My panels above have 120vac in them for the power transformers...so I had to account for that also.....I don't believe in wall warts for that.
I used black Delrin sheets sold by McMaster-Carr. Very sturdy and shatterproof.
I used Lexan along with a bit made specifically for drilling in plastics. Has a different angle on the tip and I have never had a sheet break on me.
Another option. I designed my board on my computer including where I wanted to drill holes then I took the file (as a PDF) to my local printing shop who printed it out on a vinyl sheet. The sheet was a peal and stick but it goes on wet like a decal so you can slide it around to get it in position. They told me to spray the Lexan with Windex then apply the vinyl, rub out the bubbles and let it dry. Worked great!
Paul D
N scale Washita and Santa Fe RailroadSouthern Oklahoma circa late 70's
PED,
Without the Windex trick, putting the graphic's on this 1/8 scale RC truck, would have been near impossible...especially the flames, which are eight pieces and they are not pre-cut...You have to cut them out...LOL. I built it for one of My Grandson's last summer...It's a Lexan clear polycarbonate body...that also had to be cut-out.
Whenever I need plexiglass for any project -- My LHS (Local Hardware Store) cuts it to the exact dimensions provided. They handed out a wise hole-drilling tip = Place a wood-scrap behind (and up against) where you are drilling where there will then be a complete absence of plexiglass cracking.
Conemaugh Road & Traction circa 1956
One trick no one has mentioned - using a piece of thin sheet steel for a panel face and sticking train markers made from refrigerator magnets to it. This works best where the dispatcher is in an isolated booth and can't see the layout.
My own panels are built on sheets of heavy styrene acquired by dumpster diving. Track schematics are laid on with Dymo tape around pre-drilled holes for switches and lamps, and for the studs of my stud contact point controls. These are all Zone panels in MZL; the Main (CTC) panel is still future tense.
Chuck (Modeling Central Japan in September, 1964 - analog DC, MZL)
Thought I would give you all an update. Thanks for the help. Here is the almost finished product.
Special thanks K Stapleton at http://www3.sympatico.ca/kstapleton3/751D.HTM for the switches we used. They are on/on (no off position). They give a pulse to the twin coil switch machines but keep a constant power to light the led indicators. We went with the black plexiglass and auto pinstriping for the lines. Found a step drill did the trick for drilling the holes in the plexiglass without any concern for cracking.
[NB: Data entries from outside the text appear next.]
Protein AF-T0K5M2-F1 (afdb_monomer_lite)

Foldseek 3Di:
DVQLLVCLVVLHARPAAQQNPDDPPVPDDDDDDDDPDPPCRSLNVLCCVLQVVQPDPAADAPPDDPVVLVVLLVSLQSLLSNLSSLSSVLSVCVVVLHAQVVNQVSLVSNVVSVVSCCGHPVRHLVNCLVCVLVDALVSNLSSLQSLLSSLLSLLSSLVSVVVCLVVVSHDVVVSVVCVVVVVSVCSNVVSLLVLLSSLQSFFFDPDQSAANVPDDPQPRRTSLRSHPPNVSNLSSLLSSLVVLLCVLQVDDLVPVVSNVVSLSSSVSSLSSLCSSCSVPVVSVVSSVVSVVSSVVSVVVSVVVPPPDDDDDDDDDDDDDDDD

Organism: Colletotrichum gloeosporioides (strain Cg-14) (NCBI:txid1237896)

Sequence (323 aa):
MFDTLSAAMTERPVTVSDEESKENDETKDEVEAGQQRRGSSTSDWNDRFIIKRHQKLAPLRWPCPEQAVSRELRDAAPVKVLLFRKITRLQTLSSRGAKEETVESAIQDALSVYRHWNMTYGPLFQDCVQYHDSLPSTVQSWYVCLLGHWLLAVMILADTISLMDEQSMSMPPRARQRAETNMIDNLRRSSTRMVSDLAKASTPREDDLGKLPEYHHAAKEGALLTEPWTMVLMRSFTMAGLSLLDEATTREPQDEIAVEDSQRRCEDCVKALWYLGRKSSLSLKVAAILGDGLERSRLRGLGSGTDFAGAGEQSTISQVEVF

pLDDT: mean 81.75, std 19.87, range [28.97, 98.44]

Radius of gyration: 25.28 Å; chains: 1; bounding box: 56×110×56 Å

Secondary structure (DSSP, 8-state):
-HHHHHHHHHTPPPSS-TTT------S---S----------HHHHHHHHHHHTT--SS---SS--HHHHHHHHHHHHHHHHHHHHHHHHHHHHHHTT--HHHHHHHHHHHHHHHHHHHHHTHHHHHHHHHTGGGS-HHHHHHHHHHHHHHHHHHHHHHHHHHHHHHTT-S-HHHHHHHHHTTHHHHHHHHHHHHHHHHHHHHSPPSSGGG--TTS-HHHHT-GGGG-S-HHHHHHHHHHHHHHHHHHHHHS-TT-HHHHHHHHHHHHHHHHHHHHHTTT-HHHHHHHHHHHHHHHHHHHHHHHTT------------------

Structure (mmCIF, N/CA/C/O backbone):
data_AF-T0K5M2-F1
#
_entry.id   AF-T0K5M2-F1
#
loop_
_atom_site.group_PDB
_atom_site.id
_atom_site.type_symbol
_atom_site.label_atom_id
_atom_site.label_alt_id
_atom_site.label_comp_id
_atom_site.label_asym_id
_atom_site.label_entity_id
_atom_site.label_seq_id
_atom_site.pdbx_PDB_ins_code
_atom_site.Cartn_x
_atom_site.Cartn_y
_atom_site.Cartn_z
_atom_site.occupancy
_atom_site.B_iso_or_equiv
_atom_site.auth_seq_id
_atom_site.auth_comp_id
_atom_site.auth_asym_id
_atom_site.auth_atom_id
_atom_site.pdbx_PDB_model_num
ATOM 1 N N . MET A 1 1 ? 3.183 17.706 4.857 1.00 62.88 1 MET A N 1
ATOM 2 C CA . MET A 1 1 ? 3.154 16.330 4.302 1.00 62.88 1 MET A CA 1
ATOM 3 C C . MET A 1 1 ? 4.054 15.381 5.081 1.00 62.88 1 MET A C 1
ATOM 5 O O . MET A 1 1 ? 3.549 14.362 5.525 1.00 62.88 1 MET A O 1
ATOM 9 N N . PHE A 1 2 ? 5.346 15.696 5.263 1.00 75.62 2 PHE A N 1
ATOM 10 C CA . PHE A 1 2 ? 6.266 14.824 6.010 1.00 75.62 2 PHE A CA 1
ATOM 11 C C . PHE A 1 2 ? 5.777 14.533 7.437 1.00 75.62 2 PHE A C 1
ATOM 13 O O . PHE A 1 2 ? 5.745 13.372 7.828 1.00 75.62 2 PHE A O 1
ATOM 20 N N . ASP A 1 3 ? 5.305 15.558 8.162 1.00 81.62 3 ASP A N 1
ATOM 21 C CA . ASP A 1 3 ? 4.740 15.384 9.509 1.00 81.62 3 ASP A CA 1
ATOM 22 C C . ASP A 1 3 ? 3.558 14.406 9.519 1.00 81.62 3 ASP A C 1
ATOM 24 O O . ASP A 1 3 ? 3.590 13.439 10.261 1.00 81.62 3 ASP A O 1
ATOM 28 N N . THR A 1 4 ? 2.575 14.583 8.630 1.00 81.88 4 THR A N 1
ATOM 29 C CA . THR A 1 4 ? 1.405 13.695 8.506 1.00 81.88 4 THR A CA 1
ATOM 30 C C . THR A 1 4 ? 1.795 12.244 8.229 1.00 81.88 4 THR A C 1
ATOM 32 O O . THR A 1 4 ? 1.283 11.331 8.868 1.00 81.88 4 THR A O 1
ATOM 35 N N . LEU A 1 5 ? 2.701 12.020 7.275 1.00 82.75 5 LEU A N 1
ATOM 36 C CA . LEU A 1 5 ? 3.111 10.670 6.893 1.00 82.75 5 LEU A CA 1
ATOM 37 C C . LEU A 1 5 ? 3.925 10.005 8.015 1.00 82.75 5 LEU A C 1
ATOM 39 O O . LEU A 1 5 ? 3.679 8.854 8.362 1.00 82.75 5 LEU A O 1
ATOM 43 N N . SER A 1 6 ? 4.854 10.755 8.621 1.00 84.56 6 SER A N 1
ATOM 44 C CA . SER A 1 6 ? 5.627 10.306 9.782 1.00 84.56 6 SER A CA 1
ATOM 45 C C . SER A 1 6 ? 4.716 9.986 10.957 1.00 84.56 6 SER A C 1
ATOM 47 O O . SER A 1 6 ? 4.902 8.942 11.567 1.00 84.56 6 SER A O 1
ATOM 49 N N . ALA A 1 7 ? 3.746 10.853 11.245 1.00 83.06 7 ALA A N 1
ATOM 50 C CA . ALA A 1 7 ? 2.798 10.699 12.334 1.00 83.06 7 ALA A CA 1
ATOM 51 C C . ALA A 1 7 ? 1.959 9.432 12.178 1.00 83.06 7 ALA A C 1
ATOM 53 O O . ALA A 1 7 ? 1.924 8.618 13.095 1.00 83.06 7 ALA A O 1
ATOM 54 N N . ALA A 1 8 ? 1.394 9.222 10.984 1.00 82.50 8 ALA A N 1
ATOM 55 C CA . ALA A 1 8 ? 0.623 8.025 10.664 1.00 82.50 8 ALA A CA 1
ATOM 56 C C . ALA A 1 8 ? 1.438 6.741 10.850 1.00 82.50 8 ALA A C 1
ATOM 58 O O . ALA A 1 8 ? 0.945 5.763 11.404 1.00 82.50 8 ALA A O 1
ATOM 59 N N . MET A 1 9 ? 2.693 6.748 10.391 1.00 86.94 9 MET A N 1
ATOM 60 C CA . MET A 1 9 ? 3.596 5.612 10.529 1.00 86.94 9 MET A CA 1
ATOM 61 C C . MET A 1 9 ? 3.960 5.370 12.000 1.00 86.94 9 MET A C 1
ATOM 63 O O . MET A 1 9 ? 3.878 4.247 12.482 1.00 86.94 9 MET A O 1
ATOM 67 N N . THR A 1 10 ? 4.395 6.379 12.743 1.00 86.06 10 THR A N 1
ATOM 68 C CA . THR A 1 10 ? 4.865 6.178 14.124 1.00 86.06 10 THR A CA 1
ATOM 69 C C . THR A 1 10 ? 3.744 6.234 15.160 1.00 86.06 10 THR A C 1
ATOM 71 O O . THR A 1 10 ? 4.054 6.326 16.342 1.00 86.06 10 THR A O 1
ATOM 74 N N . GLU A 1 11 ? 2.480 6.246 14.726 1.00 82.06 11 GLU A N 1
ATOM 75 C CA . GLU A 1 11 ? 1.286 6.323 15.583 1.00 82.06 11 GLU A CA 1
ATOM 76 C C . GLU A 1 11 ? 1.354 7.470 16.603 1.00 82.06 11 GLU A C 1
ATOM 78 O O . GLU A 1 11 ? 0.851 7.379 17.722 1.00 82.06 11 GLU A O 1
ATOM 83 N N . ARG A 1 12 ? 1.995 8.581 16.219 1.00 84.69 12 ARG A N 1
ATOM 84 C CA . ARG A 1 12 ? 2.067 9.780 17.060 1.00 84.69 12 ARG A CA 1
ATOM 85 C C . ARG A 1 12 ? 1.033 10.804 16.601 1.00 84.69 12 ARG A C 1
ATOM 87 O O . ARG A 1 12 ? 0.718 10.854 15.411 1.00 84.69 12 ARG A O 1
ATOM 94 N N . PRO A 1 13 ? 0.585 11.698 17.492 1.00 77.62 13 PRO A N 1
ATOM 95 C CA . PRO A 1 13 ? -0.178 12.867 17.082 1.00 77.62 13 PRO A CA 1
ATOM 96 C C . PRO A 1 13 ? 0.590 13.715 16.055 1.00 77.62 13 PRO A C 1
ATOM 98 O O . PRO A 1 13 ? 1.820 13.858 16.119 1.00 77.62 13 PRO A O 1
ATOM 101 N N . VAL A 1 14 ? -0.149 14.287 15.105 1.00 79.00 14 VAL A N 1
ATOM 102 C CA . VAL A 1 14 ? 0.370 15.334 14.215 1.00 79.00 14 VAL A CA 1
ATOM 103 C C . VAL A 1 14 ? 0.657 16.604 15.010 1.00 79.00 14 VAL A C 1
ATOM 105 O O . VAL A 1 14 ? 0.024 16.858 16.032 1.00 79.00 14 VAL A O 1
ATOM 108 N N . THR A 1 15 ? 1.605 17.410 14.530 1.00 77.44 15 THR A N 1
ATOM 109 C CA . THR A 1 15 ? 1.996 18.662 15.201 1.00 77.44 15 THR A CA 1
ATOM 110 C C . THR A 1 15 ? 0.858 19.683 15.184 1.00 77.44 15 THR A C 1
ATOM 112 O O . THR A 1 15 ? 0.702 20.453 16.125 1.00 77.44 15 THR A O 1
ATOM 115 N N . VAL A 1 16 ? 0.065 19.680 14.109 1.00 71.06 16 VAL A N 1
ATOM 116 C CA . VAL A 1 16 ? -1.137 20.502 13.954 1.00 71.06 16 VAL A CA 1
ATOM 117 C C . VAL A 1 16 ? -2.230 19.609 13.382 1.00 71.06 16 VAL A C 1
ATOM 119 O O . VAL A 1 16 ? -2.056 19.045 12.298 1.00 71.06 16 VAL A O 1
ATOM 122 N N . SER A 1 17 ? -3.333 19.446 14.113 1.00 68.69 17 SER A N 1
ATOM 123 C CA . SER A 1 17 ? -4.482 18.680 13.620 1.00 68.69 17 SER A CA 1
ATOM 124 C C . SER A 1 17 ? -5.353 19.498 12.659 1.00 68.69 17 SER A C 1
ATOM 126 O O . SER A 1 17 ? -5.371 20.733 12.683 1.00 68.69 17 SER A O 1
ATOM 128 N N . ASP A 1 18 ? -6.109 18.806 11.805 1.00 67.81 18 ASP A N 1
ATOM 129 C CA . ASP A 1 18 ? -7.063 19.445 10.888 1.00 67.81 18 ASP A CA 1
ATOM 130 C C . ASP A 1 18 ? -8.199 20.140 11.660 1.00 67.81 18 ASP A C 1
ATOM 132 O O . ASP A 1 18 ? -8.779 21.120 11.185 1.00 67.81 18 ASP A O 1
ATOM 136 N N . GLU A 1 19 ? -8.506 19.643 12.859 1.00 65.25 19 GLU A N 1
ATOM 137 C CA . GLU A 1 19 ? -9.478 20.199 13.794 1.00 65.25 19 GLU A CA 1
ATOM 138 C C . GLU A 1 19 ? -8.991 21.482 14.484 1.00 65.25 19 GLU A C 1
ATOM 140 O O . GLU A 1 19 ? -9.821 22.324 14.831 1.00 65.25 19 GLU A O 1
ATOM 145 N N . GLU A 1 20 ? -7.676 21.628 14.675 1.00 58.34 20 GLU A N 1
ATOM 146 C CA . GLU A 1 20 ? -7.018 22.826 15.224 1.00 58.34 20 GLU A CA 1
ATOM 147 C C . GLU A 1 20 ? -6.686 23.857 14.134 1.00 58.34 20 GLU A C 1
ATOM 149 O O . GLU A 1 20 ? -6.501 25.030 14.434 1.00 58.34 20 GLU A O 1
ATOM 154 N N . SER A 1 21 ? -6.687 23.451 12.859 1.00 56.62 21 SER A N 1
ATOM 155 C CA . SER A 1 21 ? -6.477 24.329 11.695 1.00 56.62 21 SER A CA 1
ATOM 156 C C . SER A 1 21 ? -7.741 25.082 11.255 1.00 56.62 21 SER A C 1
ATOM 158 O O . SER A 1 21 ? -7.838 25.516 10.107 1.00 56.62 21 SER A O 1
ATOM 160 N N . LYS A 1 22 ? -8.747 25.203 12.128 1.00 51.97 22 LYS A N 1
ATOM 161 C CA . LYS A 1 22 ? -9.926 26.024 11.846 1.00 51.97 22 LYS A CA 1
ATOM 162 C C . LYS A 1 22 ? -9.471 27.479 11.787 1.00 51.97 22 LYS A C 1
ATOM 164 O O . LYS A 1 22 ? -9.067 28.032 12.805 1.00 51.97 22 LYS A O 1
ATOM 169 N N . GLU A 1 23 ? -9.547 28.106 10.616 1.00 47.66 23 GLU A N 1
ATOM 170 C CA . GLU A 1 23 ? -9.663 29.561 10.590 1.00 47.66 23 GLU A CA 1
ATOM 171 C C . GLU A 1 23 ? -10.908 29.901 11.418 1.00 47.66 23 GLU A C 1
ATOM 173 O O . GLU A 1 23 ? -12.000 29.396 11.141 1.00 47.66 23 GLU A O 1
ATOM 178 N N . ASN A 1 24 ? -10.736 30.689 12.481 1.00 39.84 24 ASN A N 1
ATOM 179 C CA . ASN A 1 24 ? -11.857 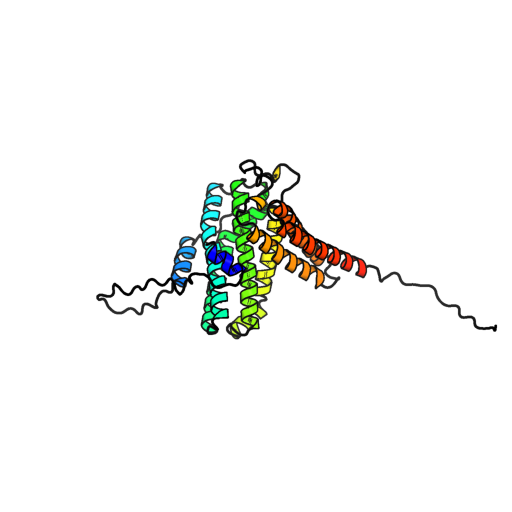31.379 13.099 1.00 39.84 24 ASN A CA 1
ATOM 180 C C . ASN A 1 24 ? -12.445 32.281 12.011 1.00 39.84 24 ASN A C 1
ATOM 182 O O . ASN A 1 24 ? -11.977 33.400 11.812 1.00 39.84 24 ASN A O 1
ATOM 186 N N . ASP A 1 25 ? -13.471 31.809 11.311 1.00 41.97 25 ASP A N 1
ATOM 187 C CA . ASP A 1 25 ? -14.315 32.632 10.441 1.00 41.97 25 ASP A CA 1
ATOM 188 C C . ASP A 1 25 ? -15.221 33.532 11.315 1.00 41.97 25 ASP A C 1
ATOM 190 O O . ASP A 1 25 ? -16.431 33.609 11.149 1.00 41.97 25 ASP A O 1
ATOM 194 N N . GLU A 1 26 ? -14.635 34.170 12.335 1.00 42.03 26 GLU A N 1
ATOM 195 C CA . GLU A 1 26 ? -15.303 35.056 13.294 1.00 42.03 26 GLU A CA 1
ATOM 196 C C . GLU A 1 26 ? -15.334 36.511 12.808 1.00 42.03 26 GLU A C 1
ATOM 198 O O . GLU A 1 26 ? -15.679 37.417 13.558 1.00 42.03 26 GLU A O 1
ATOM 203 N N . THR A 1 27 ? -15.007 36.782 11.543 1.00 43.94 27 THR A N 1
ATOM 204 C CA . THR A 1 27 ? 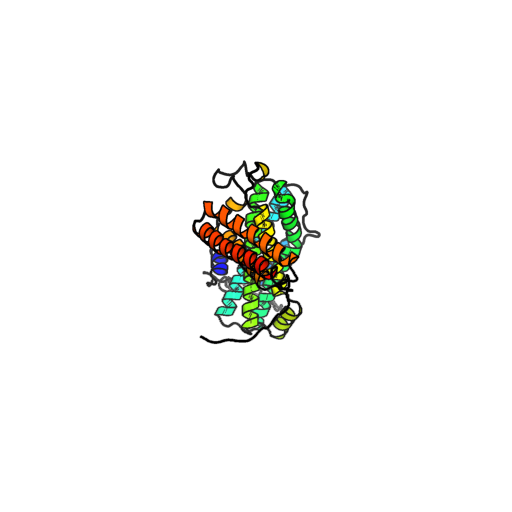-15.148 38.133 10.982 1.00 43.94 27 THR A CA 1
ATOM 205 C C . THR A 1 27 ? -15.655 38.098 9.548 1.00 43.94 27 THR A C 1
ATOM 207 O O . THR A 1 27 ? -14.895 38.335 8.612 1.00 43.94 27 THR A O 1
ATOM 210 N N . LYS A 1 28 ? -16.965 37.845 9.395 1.00 41.09 28 LYS A N 1
ATOM 211 C CA . LYS A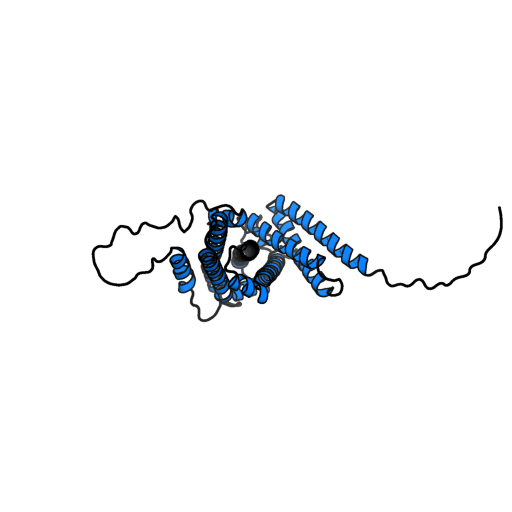 1 28 ? -17.887 38.576 8.494 1.00 41.09 28 LYS A CA 1
ATOM 212 C C . LYS A 1 28 ? -19.299 37.973 8.536 1.00 41.09 28 LYS A C 1
ATOM 214 O O . LYS A 1 28 ? -19.767 37.407 7.558 1.00 41.09 28 LYS A O 1
ATOM 219 N N . ASP A 1 29 ? -19.994 38.179 9.651 1.00 36.25 29 ASP A N 1
ATOM 220 C CA . ASP A 1 29 ? -21.460 38.160 9.676 1.00 36.25 29 ASP A CA 1
ATOM 221 C C . ASP A 1 29 ? -21.952 39.568 10.040 1.00 36.25 29 ASP A C 1
ATOM 223 O O . ASP A 1 29 ? -22.272 39.871 11.186 1.00 36.25 29 ASP A O 1
ATOM 227 N N . GLU A 1 30 ? -22.010 40.448 9.039 1.00 40.59 30 GLU A N 1
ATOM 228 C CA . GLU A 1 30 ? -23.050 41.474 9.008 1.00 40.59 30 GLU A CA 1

I wanted this to control the whole main line from one position and have the lights indicate which way the turnouts were lined.
Your results are outstanding!
May I help myself to one of those CNR timetables, now?
Regards, Ed
William:
Very well done indeed!
Dave
I'm just a dude with a bad back having a lot of fun with model trains, and finally building a layout!
Williamsb,
Thanks for the update. You did an outstanding job on that!
Sort of resembles one that I have seen somewhere before!